National Health and Nutritional Examination surveys have documented poor rates of hypertension treatment and control, leading to preventable morbidity and mortality.
To examine covariation in the medication and health lifestyle beliefs and behaviors of persons with hypertension to identify and profile distinct subgroups of patients.
A sample of 727 patients with hypertension, weighted to match the1992 National Health Interview Survey age and sex distribution of patients with hypertension, was interviewed by telephone about their beliefs and behaviors regarding hypertension and its management. Cluster analysis of key variables was used to identify 4 patient types.

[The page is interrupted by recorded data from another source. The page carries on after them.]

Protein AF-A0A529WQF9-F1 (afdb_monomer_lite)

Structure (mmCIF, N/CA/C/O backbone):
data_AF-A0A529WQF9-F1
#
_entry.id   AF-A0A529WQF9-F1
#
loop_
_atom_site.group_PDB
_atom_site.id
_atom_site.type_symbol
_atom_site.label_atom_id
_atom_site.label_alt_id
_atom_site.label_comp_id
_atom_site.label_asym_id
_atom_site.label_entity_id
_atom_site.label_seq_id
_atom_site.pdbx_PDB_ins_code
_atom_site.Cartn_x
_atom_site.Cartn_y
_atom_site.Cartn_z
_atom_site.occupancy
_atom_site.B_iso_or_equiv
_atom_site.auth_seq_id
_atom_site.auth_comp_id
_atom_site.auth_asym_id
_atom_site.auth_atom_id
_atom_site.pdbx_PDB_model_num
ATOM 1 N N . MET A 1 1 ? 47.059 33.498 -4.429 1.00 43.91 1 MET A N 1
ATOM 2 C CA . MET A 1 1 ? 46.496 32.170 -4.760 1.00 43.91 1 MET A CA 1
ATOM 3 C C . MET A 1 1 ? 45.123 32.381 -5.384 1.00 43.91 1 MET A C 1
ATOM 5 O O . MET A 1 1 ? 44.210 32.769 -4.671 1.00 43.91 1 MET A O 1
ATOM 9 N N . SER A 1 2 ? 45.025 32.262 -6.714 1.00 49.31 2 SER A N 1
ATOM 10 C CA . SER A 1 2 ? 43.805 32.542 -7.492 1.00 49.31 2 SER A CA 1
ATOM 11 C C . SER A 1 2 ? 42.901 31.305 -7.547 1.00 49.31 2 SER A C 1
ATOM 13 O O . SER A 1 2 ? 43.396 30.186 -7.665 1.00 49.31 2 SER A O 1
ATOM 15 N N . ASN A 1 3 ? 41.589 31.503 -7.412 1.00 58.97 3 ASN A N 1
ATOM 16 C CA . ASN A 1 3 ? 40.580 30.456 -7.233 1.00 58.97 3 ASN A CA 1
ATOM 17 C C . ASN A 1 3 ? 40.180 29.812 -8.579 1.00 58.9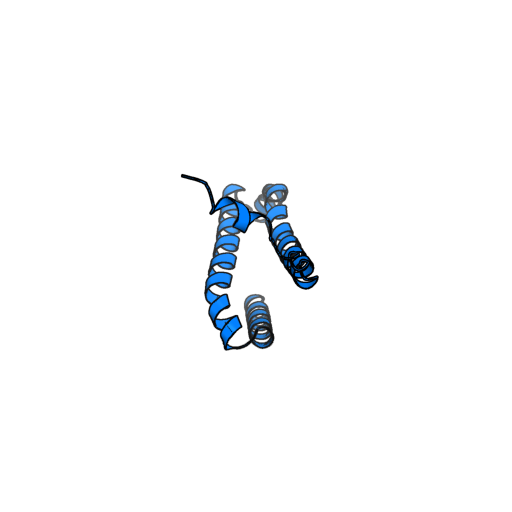7 3 ASN A C 1
ATOM 19 O O . ASN A 1 3 ? 39.063 29.976 -9.066 1.00 58.97 3 ASN A O 1
ATOM 23 N N . SER A 1 4 ? 41.104 29.065 -9.190 1.00 61.44 4 SER A N 1
ATOM 24 C CA . SER A 1 4 ? 40.908 28.373 -10.478 1.00 61.44 4 SER A CA 1
ATOM 25 C C . SER A 1 4 ? 39.842 27.263 -10.457 1.00 61.44 4 SER A C 1
ATOM 27 O O . SER A 1 4 ? 39.551 26.688 -11.498 1.00 61.44 4 SER A O 1
ATOM 29 N N . ASN A 1 5 ? 39.250 26.954 -9.297 1.00 58.88 5 ASN A N 1
ATOM 30 C CA . ASN A 1 5 ? 38.190 25.948 -9.165 1.00 58.88 5 ASN A CA 1
ATOM 31 C C . ASN A 1 5 ? 36.783 26.526 -9.405 1.00 58.88 5 ASN A C 1
ATOM 33 O O . ASN A 1 5 ? 35.823 25.767 -9.502 1.00 58.88 5 ASN A O 1
ATOM 37 N N . GLN A 1 6 ? 36.638 27.853 -9.509 1.00 57.12 6 GLN A N 1
ATOM 38 C CA . GLN A 1 6 ? 35.328 28.496 -9.656 1.00 57.12 6 GLN A CA 1
ATOM 39 C C . GLN A 1 6 ? 34.824 28.524 -11.113 1.00 57.12 6 GLN A C 1
ATOM 41 O O . GLN A 1 6 ? 33.618 28.547 -11.345 1.00 57.12 6 GLN A O 1
ATOM 46 N N . SER A 1 7 ? 35.719 28.441 -12.103 1.00 50.50 7 SER A N 1
ATOM 47 C CA . SER A 1 7 ? 35.369 28.421 -13.534 1.00 50.50 7 SER A CA 1
ATOM 48 C C . SER A 1 7 ? 34.755 27.098 -14.012 1.00 50.50 7 SER A C 1
ATOM 50 O O . SER A 1 7 ? 34.103 27.077 -15.053 1.00 50.50 7 SER A O 1
ATOM 52 N N . ALA A 1 8 ? 34.901 26.006 -13.251 1.00 53.28 8 ALA A N 1
ATOM 53 C CA . ALA A 1 8 ? 34.333 24.701 -13.599 1.00 53.28 8 ALA A CA 1
ATOM 54 C C . ALA A 1 8 ? 32.820 24.589 -13.318 1.00 53.28 8 ALA A C 1
ATOM 56 O O . ALA A 1 8 ? 32.161 23.721 -13.882 1.00 53.28 8 ALA A O 1
ATOM 57 N N . PHE A 1 9 ? 32.248 25.475 -12.494 1.00 53.19 9 PHE A N 1
ATOM 58 C CA . PHE A 1 9 ? 30.824 25.432 -12.127 1.00 53.19 9 PHE A CA 1
ATOM 59 C C . PHE A 1 9 ? 29.891 26.115 -13.142 1.00 53.19 9 PHE A C 1
ATOM 61 O O . PHE A 1 9 ? 28.679 26.004 -13.016 1.00 53.19 9 PHE A O 1
ATOM 68 N N . ILE A 1 10 ? 30.428 26.818 -14.148 1.00 56.41 10 ILE A N 1
ATOM 69 C CA . ILE A 1 10 ? 29.638 27.668 -15.065 1.00 56.41 10 ILE A CA 1
ATOM 70 C C . ILE A 1 10 ? 29.375 27.002 -16.429 1.00 56.41 10 ILE A C 1
ATOM 72 O O . ILE A 1 10 ? 28.719 27.582 -17.287 1.00 56.41 10 ILE A O 1
ATOM 76 N N . THR A 1 11 ? 29.859 25.774 -16.641 1.00 54.16 11 THR A N 1
ATOM 77 C CA . THR A 1 11 ? 29.568 24.978 -17.850 1.00 54.16 11 THR A CA 1
ATOM 78 C C . THR A 1 11 ? 28.641 23.815 -17.487 1.00 54.16 11 THR A C 1
ATOM 80 O O . THR A 1 11 ? 28.995 22.648 -17.637 1.00 54.16 11 THR A O 1
ATOM 83 N N . GLU A 1 12 ? 27.453 24.107 -16.954 1.00 57.88 12 GLU A N 1
ATOM 84 C CA . GLU A 1 12 ? 26.402 23.090 -16.860 1.00 57.88 12 GLU A CA 1
ATOM 85 C C . GLU A 1 12 ? 25.839 22.849 -18.267 1.00 57.88 12 GLU A C 1
ATOM 87 O O . GLU A 1 12 ? 25.194 23.715 -18.861 1.00 57.88 12 GLU A O 1
ATOM 92 N N . ALA A 1 13 ? 26.106 21.668 -18.827 1.00 65.00 13 ALA A N 1
ATOM 93 C CA . ALA A 1 13 ? 25.429 21.202 -20.031 1.00 65.00 13 ALA A CA 1
ATOM 94 C C . ALA A 1 13 ? 23.896 21.271 -19.829 1.00 65.00 13 ALA A C 1
ATOM 96 O O . ALA A 1 13 ? 23.427 21.016 -18.715 1.00 65.00 13 ALA A O 1
ATOM 97 N N . PRO A 1 14 ? 23.095 21.583 -20.869 1.00 68.88 14 PRO A N 1
ATOM 98 C CA . PRO A 1 14 ? 21.642 21.663 -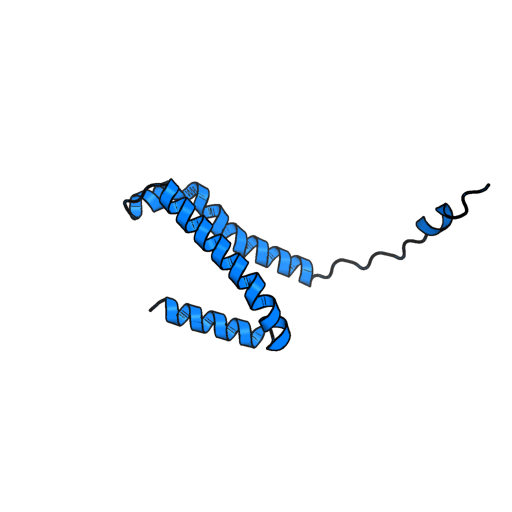20.742 1.00 68.88 14 PRO A CA 1
ATOM 99 C C . PRO A 1 14 ? 21.082 20.390 -20.102 1.00 68.88 14 PRO A C 1
ATOM 101 O O . PRO A 1 14 ? 21.241 19.293 -20.641 1.00 68.88 14 PRO A O 1
ATOM 104 N N . ARG A 1 15 ? 20.443 20.525 -18.933 1.00 73.56 15 ARG A N 1
ATOM 105 C CA . ARG A 1 15 ? 19.826 19.391 -18.233 1.00 73.56 15 ARG A CA 1
ATOM 106 C C . ARG A 1 15 ? 18.780 18.774 -19.155 1.00 73.56 15 ARG A C 1
ATOM 108 O O . ARG A 1 15 ? 17.858 19.468 -19.584 1.00 73.56 15 ARG A O 1
ATOM 115 N N . ALA A 1 16 ? 18.925 17.484 -19.458 1.00 79.94 16 ALA A N 1
ATOM 116 C CA . ALA A 1 16 ? 17.942 16.768 -20.257 1.00 79.94 16 ALA A CA 1
ATOM 117 C C . ALA A 1 16 ? 16.541 16.925 -19.624 1.00 79.94 16 ALA A C 1
ATOM 119 O O . ALA A 1 16 ? 16.417 16.842 -18.396 1.00 79.94 16 ALA A O 1
ATOM 120 N N . PRO A 1 17 ? 15.494 17.189 -20.426 1.00 84.12 17 PRO A N 1
ATOM 121 C CA . PRO A 1 17 ? 14.145 17.358 -19.907 1.00 84.12 17 PRO A CA 1
ATOM 122 C C . PRO A 1 17 ? 13.660 16.074 -19.226 1.00 84.12 17 PRO A C 1
ATOM 124 O O . PRO A 1 17 ? 14.015 14.964 -19.626 1.00 84.12 17 PRO A O 1
ATOM 127 N N . ILE A 1 18 ? 12.832 16.236 -18.191 1.00 87.25 18 ILE A N 1
ATOM 128 C CA . ILE A 1 18 ? 12.238 15.110 -17.466 1.00 87.25 18 ILE A CA 1
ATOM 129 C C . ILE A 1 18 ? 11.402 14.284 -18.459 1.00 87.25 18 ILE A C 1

Subgroups differed significantly. Group A members use an effective mix of medication and health lifestyle regimens to control blood pressure. Group B members are most likely to depend on medication and have high adherence rates. Yet they also have high rates of smoking (29%) and alcohol use (average, 104 times per year) and are less likely to exercise regularly. Group C members are most likely to forget to take medication, are likely to be obese, and find it most difficult to comply with lifestyle changes (except for very low rates of smoking and alcohol use). Group D members are least likely to take medication, most likely to change or stop medication without consulting their physician (20%), most likely to smoke (40%), and least likely to control diet (29%). Group A and B members have better health outcomes than group C and D members.
Optimal management strategies are likely to differ for the 4 patient types. Further research should be conducted to validate these findings on a separate sample and to devise and test tailored management algorithms for hypertension compliance and control.